> The problem: After locating the line that contains "ATOM 56 C CA" in the records below, write out exactly that line and each line after it through the one that contains "ATOM 76 C CA", and nothing else.

Top of Records provided

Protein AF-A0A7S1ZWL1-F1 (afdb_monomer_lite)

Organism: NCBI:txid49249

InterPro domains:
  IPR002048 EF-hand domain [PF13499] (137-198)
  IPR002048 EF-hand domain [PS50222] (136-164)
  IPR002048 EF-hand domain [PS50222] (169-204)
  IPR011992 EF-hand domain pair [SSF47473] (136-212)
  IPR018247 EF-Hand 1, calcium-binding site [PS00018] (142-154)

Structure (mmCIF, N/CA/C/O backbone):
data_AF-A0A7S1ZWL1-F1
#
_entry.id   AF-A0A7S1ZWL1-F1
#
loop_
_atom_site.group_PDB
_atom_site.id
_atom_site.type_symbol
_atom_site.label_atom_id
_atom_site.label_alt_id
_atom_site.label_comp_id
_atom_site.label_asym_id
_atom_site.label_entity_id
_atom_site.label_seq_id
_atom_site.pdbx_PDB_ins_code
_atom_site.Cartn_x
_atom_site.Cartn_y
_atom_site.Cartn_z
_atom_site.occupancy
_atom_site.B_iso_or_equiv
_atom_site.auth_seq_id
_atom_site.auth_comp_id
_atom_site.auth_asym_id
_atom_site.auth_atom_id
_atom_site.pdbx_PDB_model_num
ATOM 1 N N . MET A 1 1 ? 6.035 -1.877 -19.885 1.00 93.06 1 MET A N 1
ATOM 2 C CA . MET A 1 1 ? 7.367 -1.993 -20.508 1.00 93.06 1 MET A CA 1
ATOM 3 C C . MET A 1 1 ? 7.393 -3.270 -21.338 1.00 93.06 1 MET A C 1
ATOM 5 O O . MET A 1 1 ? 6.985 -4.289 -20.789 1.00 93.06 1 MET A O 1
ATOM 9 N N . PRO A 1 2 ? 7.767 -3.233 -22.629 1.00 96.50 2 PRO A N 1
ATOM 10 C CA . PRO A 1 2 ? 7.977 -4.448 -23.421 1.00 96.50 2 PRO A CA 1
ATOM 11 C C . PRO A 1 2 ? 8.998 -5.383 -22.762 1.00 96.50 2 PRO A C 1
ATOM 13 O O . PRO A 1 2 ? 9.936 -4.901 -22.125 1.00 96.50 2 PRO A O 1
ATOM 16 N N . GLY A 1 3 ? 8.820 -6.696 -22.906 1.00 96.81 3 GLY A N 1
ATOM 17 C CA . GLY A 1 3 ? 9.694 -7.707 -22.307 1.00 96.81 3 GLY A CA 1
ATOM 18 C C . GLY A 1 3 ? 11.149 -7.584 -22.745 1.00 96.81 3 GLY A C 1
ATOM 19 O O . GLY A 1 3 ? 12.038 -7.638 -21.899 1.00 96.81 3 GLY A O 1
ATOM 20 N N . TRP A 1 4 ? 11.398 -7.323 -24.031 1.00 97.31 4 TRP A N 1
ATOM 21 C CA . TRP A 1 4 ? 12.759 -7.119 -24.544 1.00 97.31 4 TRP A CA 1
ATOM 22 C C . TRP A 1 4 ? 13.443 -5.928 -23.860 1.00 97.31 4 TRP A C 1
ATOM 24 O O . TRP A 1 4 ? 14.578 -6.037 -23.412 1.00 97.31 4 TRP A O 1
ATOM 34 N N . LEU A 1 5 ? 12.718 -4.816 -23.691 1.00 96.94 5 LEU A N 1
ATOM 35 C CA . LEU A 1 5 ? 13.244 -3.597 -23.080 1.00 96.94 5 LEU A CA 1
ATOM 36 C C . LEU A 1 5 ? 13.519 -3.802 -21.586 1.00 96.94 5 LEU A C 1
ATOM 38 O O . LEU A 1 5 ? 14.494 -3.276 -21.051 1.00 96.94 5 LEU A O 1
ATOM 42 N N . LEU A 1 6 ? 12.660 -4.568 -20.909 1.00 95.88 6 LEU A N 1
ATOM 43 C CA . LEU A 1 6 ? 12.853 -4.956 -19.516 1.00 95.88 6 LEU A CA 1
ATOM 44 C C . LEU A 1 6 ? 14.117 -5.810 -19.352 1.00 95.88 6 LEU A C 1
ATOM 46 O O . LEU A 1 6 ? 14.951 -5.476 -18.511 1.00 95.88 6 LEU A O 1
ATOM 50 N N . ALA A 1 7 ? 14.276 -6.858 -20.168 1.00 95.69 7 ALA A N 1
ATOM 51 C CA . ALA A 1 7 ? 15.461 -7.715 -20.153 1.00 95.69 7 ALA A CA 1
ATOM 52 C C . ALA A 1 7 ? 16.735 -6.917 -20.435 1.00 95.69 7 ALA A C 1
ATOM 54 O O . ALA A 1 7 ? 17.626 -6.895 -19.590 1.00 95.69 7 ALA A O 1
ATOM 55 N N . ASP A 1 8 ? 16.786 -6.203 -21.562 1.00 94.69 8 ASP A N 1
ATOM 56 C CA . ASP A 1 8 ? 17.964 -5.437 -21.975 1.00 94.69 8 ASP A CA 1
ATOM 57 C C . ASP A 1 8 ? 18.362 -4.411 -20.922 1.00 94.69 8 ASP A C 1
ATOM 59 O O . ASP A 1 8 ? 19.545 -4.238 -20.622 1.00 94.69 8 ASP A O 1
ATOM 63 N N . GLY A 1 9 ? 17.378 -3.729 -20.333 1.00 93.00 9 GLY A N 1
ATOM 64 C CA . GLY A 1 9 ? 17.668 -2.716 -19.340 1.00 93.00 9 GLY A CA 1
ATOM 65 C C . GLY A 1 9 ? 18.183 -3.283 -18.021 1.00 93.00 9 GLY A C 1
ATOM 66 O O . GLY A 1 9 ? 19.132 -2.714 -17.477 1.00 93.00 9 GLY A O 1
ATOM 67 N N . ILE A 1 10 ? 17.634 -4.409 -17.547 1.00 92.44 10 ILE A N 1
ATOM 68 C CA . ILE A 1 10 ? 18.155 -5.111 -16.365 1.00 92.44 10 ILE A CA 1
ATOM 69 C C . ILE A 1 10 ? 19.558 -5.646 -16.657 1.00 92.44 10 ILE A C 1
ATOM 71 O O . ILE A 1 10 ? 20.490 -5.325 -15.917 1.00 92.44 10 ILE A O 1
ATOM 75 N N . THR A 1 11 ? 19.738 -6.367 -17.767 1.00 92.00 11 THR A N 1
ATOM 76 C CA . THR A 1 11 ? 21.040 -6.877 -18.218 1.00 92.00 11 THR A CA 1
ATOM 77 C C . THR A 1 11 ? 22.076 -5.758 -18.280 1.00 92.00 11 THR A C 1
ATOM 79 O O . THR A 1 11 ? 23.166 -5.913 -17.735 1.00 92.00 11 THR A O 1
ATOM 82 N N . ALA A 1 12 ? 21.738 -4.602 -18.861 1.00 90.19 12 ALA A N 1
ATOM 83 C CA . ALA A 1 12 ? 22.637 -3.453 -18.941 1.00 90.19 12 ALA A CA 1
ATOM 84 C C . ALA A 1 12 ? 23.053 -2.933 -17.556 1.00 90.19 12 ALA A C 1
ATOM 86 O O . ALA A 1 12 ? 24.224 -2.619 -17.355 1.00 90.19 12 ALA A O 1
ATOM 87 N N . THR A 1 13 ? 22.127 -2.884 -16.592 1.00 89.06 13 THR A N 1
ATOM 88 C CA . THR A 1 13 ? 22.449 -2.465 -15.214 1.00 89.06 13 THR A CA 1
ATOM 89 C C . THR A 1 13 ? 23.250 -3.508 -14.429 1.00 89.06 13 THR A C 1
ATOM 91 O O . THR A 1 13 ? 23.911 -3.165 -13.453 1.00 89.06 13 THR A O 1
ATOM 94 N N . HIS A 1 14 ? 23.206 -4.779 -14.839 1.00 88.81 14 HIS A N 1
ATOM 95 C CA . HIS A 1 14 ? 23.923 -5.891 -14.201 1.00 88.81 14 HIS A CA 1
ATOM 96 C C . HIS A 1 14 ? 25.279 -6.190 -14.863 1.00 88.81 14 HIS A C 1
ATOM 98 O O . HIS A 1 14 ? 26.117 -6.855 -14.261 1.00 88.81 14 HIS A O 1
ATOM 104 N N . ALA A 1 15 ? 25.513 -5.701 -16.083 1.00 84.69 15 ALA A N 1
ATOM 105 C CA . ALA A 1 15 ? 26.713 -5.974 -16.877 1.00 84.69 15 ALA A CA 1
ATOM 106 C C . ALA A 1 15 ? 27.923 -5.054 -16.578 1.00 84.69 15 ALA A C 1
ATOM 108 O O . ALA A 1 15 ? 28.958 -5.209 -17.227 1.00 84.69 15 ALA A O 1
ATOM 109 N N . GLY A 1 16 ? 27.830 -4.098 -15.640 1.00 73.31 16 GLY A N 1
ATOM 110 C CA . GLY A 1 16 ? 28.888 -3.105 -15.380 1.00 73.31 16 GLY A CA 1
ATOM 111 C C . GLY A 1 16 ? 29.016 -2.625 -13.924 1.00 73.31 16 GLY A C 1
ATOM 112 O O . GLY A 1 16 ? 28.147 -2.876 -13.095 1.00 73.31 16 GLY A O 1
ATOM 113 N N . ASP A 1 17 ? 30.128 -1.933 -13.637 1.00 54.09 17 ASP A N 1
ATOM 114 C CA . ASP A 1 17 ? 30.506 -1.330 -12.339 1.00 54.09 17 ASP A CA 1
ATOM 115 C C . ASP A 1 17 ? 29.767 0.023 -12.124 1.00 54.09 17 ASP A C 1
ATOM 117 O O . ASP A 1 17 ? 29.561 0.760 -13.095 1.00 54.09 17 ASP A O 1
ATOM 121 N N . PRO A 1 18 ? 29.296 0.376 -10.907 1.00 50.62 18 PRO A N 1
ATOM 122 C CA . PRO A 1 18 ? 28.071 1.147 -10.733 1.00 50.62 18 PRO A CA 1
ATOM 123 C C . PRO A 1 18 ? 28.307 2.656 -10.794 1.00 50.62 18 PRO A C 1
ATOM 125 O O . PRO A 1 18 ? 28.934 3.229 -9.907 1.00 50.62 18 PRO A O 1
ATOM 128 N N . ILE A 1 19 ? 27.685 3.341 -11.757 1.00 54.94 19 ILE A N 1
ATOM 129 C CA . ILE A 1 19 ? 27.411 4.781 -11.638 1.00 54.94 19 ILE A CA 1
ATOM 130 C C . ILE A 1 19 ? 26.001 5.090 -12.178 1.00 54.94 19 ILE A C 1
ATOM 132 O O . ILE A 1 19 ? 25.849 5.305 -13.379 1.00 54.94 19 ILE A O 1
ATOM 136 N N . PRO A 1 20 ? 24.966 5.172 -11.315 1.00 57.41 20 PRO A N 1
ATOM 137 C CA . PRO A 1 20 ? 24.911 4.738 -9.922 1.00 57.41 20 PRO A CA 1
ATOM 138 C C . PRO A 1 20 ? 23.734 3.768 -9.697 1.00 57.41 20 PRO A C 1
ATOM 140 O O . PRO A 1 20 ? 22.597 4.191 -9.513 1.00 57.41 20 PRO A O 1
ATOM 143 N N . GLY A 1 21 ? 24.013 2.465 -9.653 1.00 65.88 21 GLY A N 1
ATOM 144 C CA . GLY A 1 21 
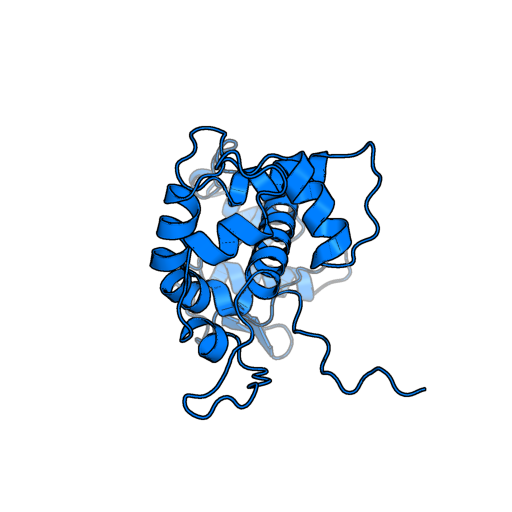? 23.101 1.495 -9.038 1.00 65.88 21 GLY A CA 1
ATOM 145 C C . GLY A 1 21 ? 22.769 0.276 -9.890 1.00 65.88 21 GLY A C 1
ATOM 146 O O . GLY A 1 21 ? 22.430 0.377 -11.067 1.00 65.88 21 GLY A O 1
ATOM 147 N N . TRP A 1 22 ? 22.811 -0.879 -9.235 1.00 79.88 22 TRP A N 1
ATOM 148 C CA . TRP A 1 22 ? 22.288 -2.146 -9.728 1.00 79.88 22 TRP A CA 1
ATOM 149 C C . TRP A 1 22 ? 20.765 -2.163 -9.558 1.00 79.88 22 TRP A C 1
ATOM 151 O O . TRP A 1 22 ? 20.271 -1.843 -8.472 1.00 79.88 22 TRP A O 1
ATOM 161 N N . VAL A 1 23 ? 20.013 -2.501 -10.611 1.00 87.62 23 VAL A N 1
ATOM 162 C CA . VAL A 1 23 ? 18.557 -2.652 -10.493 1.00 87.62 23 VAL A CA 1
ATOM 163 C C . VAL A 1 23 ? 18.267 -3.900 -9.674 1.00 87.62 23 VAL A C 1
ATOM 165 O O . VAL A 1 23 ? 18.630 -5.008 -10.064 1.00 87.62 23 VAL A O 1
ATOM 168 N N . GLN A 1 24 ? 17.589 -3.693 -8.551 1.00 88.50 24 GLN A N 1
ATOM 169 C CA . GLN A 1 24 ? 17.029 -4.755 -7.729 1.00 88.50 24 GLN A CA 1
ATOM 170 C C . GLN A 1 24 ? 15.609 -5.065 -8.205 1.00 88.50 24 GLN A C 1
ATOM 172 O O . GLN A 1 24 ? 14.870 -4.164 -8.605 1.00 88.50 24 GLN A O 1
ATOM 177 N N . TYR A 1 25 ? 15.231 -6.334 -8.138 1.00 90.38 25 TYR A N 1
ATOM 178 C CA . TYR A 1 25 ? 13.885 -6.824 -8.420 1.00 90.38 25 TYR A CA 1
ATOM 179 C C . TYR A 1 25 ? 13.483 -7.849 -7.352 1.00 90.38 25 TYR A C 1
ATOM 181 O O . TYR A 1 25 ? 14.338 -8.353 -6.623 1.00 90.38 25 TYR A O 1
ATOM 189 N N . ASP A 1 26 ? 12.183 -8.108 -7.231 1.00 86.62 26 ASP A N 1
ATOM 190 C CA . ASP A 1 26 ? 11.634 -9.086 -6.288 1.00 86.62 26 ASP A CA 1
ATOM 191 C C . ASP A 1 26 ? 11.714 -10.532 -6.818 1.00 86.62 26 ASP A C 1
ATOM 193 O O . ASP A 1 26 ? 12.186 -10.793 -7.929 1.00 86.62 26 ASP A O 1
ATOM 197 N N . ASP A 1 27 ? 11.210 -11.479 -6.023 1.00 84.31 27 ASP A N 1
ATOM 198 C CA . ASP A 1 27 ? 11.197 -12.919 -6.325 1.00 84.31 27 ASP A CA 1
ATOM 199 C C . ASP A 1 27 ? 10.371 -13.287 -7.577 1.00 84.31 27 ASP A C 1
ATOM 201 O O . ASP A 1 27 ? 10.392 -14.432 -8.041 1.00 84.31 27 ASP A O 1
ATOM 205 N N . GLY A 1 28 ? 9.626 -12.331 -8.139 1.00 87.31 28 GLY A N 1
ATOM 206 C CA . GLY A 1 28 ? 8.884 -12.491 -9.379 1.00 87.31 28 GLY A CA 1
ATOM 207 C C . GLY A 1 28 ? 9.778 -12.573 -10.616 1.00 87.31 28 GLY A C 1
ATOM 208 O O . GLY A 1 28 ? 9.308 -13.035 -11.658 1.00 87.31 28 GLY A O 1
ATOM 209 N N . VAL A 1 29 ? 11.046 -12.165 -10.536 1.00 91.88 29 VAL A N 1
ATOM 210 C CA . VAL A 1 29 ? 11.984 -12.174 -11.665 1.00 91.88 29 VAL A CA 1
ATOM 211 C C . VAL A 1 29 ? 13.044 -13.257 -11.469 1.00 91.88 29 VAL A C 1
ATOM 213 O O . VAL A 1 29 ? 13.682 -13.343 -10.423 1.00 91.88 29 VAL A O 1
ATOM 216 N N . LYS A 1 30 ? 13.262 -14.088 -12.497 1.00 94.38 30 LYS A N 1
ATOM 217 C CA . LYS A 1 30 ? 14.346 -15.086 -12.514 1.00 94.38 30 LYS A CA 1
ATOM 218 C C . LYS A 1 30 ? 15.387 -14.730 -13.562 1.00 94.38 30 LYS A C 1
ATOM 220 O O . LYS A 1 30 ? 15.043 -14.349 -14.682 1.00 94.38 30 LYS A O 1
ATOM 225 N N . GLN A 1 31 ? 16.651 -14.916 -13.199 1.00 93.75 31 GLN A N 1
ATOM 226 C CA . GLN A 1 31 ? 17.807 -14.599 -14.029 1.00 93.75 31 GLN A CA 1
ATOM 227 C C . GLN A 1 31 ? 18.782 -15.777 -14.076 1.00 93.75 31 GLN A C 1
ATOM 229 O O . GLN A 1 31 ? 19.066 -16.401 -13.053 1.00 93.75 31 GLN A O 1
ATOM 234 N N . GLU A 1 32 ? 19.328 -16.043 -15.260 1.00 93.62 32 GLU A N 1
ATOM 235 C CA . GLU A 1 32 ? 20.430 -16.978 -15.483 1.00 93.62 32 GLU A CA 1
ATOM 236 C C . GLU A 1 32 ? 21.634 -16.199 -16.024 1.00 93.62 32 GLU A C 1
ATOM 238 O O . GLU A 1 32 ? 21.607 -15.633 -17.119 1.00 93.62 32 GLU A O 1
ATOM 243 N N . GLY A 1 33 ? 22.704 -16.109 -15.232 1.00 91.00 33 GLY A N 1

Bottom of Records provided

> Output below:
ATOM 56 C CA . ASP A 1 8 ? 17.964 -5.437 -21.975 1.00 94.69 8 ASP A CA 1
ATOM 57 C C . ASP A 1 8 ? 18.362 -4.411 -20.922 1.00 94.69 8 ASP A C 1
ATOM 59 O O . ASP A 1 8 ? 19.545 -4.238 -20.622 1.00 94.69 8 ASP A O 1
ATOM 63 N N . GLY A 1 9 ? 17.378 -3.729 -20.333 1.00 93.00 9 GLY A N 1
ATOM 64 C CA . GLY A 1 9 ? 17.668 -2.716 -19.340 1.00 93.00 9 GLY A CA 1
ATOM 65 C C . GLY A 1 9 ? 18.183 -3.283 -18.021 1.00 93.00 9 GLY A C 1
ATOM 66 O O . GLY A 1 9 ? 19.132 -2.714 -17.477 1.00 93.00 9 GLY A O 1
ATOM 67 N N . ILE A 1 10 ? 17.634 -4.409 -17.547 1.00 92.44 10 ILE A N 1
ATOM 68 C CA . ILE A 1 10 ? 18.155 -5.111 -16.365 1.00 92.44 10 ILE A CA 1
ATOM 69 C C . ILE A 1 10 ? 19.558 -5.646 -16.657 1.00 92.44 10 ILE A C 1
ATOM 71 O O . ILE A 1 10 ? 20.490 -5.325 -15.917 1.00 92.44 10 ILE A O 1
ATOM 75 N N . THR A 1 11 ? 19.738 -6.367 -17.767 1.00 92.00 11 THR A N 1
ATOM 76 C CA . THR A 1 11 ? 21.040 -6.877 -18.218 1.00 92.00 11 THR A CA 1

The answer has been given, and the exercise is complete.